#### Material supplied

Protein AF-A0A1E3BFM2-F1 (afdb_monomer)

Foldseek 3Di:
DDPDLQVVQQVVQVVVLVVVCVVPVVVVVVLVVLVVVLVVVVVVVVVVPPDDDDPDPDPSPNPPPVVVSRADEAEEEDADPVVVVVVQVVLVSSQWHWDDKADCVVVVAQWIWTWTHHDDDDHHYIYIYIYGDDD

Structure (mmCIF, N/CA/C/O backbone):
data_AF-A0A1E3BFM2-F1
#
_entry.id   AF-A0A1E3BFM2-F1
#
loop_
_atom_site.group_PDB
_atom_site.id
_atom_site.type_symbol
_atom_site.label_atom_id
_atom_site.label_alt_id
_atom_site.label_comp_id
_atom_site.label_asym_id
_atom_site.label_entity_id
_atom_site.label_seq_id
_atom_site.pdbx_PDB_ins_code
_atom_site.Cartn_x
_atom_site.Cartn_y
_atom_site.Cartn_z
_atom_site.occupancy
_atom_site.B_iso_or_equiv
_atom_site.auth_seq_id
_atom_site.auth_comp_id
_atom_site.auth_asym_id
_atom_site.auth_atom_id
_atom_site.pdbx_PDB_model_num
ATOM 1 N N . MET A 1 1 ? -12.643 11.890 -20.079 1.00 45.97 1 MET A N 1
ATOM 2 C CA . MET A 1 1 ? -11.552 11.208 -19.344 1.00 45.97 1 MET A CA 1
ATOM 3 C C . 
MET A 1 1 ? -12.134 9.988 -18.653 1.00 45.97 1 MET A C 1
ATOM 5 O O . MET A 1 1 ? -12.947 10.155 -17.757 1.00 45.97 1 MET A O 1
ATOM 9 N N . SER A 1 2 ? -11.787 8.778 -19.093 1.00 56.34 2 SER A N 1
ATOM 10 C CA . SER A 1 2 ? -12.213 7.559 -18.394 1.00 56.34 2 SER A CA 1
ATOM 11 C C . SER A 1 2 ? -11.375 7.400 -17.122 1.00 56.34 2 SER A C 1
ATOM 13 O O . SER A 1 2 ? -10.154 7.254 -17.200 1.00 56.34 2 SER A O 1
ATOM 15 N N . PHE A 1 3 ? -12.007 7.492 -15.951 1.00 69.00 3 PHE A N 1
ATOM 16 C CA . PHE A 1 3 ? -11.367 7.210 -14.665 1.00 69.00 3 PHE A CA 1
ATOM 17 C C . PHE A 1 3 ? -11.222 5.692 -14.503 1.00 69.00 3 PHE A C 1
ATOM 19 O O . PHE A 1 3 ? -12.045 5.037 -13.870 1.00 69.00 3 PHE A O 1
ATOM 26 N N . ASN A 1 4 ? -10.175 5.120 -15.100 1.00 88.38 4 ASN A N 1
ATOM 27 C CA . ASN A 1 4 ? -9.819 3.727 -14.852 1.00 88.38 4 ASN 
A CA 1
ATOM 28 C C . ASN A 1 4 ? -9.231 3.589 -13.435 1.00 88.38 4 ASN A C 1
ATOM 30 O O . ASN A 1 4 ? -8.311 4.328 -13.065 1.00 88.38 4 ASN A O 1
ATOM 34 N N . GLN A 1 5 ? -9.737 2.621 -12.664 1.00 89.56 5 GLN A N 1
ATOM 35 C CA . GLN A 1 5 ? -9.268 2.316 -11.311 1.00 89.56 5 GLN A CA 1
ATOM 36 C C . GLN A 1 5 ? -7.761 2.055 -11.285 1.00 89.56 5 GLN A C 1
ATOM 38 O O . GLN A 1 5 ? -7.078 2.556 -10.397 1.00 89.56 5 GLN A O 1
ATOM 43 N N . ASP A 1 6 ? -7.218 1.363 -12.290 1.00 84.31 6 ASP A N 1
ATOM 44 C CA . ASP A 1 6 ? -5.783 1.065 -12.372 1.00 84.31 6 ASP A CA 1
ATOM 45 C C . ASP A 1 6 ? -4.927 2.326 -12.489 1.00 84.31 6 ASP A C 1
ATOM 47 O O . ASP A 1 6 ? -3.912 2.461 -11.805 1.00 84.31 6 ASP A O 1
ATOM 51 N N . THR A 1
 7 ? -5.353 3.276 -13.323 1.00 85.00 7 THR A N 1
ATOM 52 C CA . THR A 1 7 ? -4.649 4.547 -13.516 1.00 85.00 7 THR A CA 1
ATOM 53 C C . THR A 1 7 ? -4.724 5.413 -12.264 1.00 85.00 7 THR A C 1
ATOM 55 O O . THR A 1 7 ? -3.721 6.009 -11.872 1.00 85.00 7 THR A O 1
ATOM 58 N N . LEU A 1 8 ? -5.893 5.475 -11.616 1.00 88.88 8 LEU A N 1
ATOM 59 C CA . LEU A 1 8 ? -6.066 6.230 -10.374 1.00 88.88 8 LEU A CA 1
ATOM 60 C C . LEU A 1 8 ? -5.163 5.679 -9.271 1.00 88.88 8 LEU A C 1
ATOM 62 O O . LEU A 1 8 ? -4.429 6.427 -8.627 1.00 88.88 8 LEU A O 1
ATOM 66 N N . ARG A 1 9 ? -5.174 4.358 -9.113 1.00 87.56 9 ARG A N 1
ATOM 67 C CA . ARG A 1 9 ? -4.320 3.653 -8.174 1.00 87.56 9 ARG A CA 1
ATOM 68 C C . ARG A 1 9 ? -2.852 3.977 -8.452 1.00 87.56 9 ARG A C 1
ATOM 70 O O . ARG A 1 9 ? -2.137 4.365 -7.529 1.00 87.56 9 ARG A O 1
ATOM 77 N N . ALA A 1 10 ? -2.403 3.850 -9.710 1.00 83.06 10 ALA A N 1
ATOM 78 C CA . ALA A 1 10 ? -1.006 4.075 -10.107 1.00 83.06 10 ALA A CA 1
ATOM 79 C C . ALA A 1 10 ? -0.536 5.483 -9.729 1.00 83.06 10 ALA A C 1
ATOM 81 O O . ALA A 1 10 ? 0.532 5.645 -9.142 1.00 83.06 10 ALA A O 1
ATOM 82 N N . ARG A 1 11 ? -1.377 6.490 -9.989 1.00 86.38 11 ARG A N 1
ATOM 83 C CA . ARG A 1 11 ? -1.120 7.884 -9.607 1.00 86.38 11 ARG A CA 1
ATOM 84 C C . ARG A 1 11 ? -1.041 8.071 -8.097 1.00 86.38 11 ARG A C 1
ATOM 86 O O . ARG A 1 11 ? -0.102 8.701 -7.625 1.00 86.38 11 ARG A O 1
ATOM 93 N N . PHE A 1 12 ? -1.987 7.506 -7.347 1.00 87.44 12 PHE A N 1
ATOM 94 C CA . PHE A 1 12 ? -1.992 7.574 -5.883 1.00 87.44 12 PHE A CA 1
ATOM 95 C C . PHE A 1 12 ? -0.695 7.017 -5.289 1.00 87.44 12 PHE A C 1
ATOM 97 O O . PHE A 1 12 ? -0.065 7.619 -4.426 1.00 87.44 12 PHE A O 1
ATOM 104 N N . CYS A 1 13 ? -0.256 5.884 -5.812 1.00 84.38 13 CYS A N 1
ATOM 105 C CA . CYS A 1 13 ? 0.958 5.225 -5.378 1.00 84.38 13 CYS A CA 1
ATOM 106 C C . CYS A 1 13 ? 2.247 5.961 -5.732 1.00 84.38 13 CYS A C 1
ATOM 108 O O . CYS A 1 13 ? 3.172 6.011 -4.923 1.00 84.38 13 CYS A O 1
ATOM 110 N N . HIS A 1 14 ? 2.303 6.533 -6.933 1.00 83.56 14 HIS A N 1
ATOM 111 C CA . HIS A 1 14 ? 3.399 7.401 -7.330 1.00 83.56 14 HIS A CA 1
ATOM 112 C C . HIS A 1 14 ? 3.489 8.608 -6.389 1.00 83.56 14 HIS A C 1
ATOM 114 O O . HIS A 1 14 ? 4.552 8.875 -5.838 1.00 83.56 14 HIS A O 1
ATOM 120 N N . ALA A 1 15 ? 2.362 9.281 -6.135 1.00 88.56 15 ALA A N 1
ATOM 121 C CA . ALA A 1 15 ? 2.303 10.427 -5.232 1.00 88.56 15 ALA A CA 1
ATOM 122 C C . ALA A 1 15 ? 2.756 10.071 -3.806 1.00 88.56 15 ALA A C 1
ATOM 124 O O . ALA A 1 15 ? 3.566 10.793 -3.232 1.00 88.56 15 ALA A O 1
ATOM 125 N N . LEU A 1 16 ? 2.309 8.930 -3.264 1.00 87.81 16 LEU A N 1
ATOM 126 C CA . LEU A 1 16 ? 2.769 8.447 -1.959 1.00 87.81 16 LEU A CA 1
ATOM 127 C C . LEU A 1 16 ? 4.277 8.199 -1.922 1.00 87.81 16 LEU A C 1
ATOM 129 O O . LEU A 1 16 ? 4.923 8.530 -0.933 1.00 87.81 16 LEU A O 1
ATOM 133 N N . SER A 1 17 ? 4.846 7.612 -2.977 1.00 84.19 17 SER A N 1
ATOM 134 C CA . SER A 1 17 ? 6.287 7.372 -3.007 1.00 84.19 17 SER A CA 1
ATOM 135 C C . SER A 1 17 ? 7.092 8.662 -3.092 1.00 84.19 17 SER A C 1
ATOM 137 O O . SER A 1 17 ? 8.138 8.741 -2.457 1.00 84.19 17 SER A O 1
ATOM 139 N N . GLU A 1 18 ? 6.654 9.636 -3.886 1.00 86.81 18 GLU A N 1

########

* [Work instructions]: Copy the lines above exactly. Start with the line containing "ATOM 84 C C", end with the line containing "ATOM 108 O O", and include both.

* [Solution to the exercise]:
ATOM 84 C C . ARG A 1 11 ? -1.041 8.071 -8.097 1.00 86.38 11 ARG A C 1
ATOM 86 O O . ARG A 1 11 ? -0.102 8.701 -7.625 1.00 86.38 11 ARG A O 1
ATOM 93 N N . PHE A 1 12 ? -1.987 7.506 -7.347 1.00 87.44 12 PHE A N 1
ATOM 94 C CA . PHE A 1 12 ? -1.992 7.574 -5.883 1.00 87.44 12 PHE A CA 1
ATOM 95 C C . PHE A 1 12 ? -0.695 7.017 -5.289 1.00 87.44 12 PHE A C 1
ATOM 97 O O . PHE A 1 12 ? -0.065 7.619 -4.426 1.00 87.44 12 PHE A O 1
ATOM 104 N N . CYS A 1 13 ? -0.256 5.884 -5.812 1.00 84.38 13 CYS A N 1
ATOM 105 C CA . CYS A 1 13 ? 0.958 5.225 -5.378 1.00 84.38 13 CYS A CA 1
ATOM 106 C C . CYS A 1 13 ? 2.247 5.961 -5.732 1.00 84.38 13 CYS A C 1
ATOM 108 O O . CYS A 1 13 ? 3.172 6.011 -4.923 1.00 84.38 13 CYS A O 1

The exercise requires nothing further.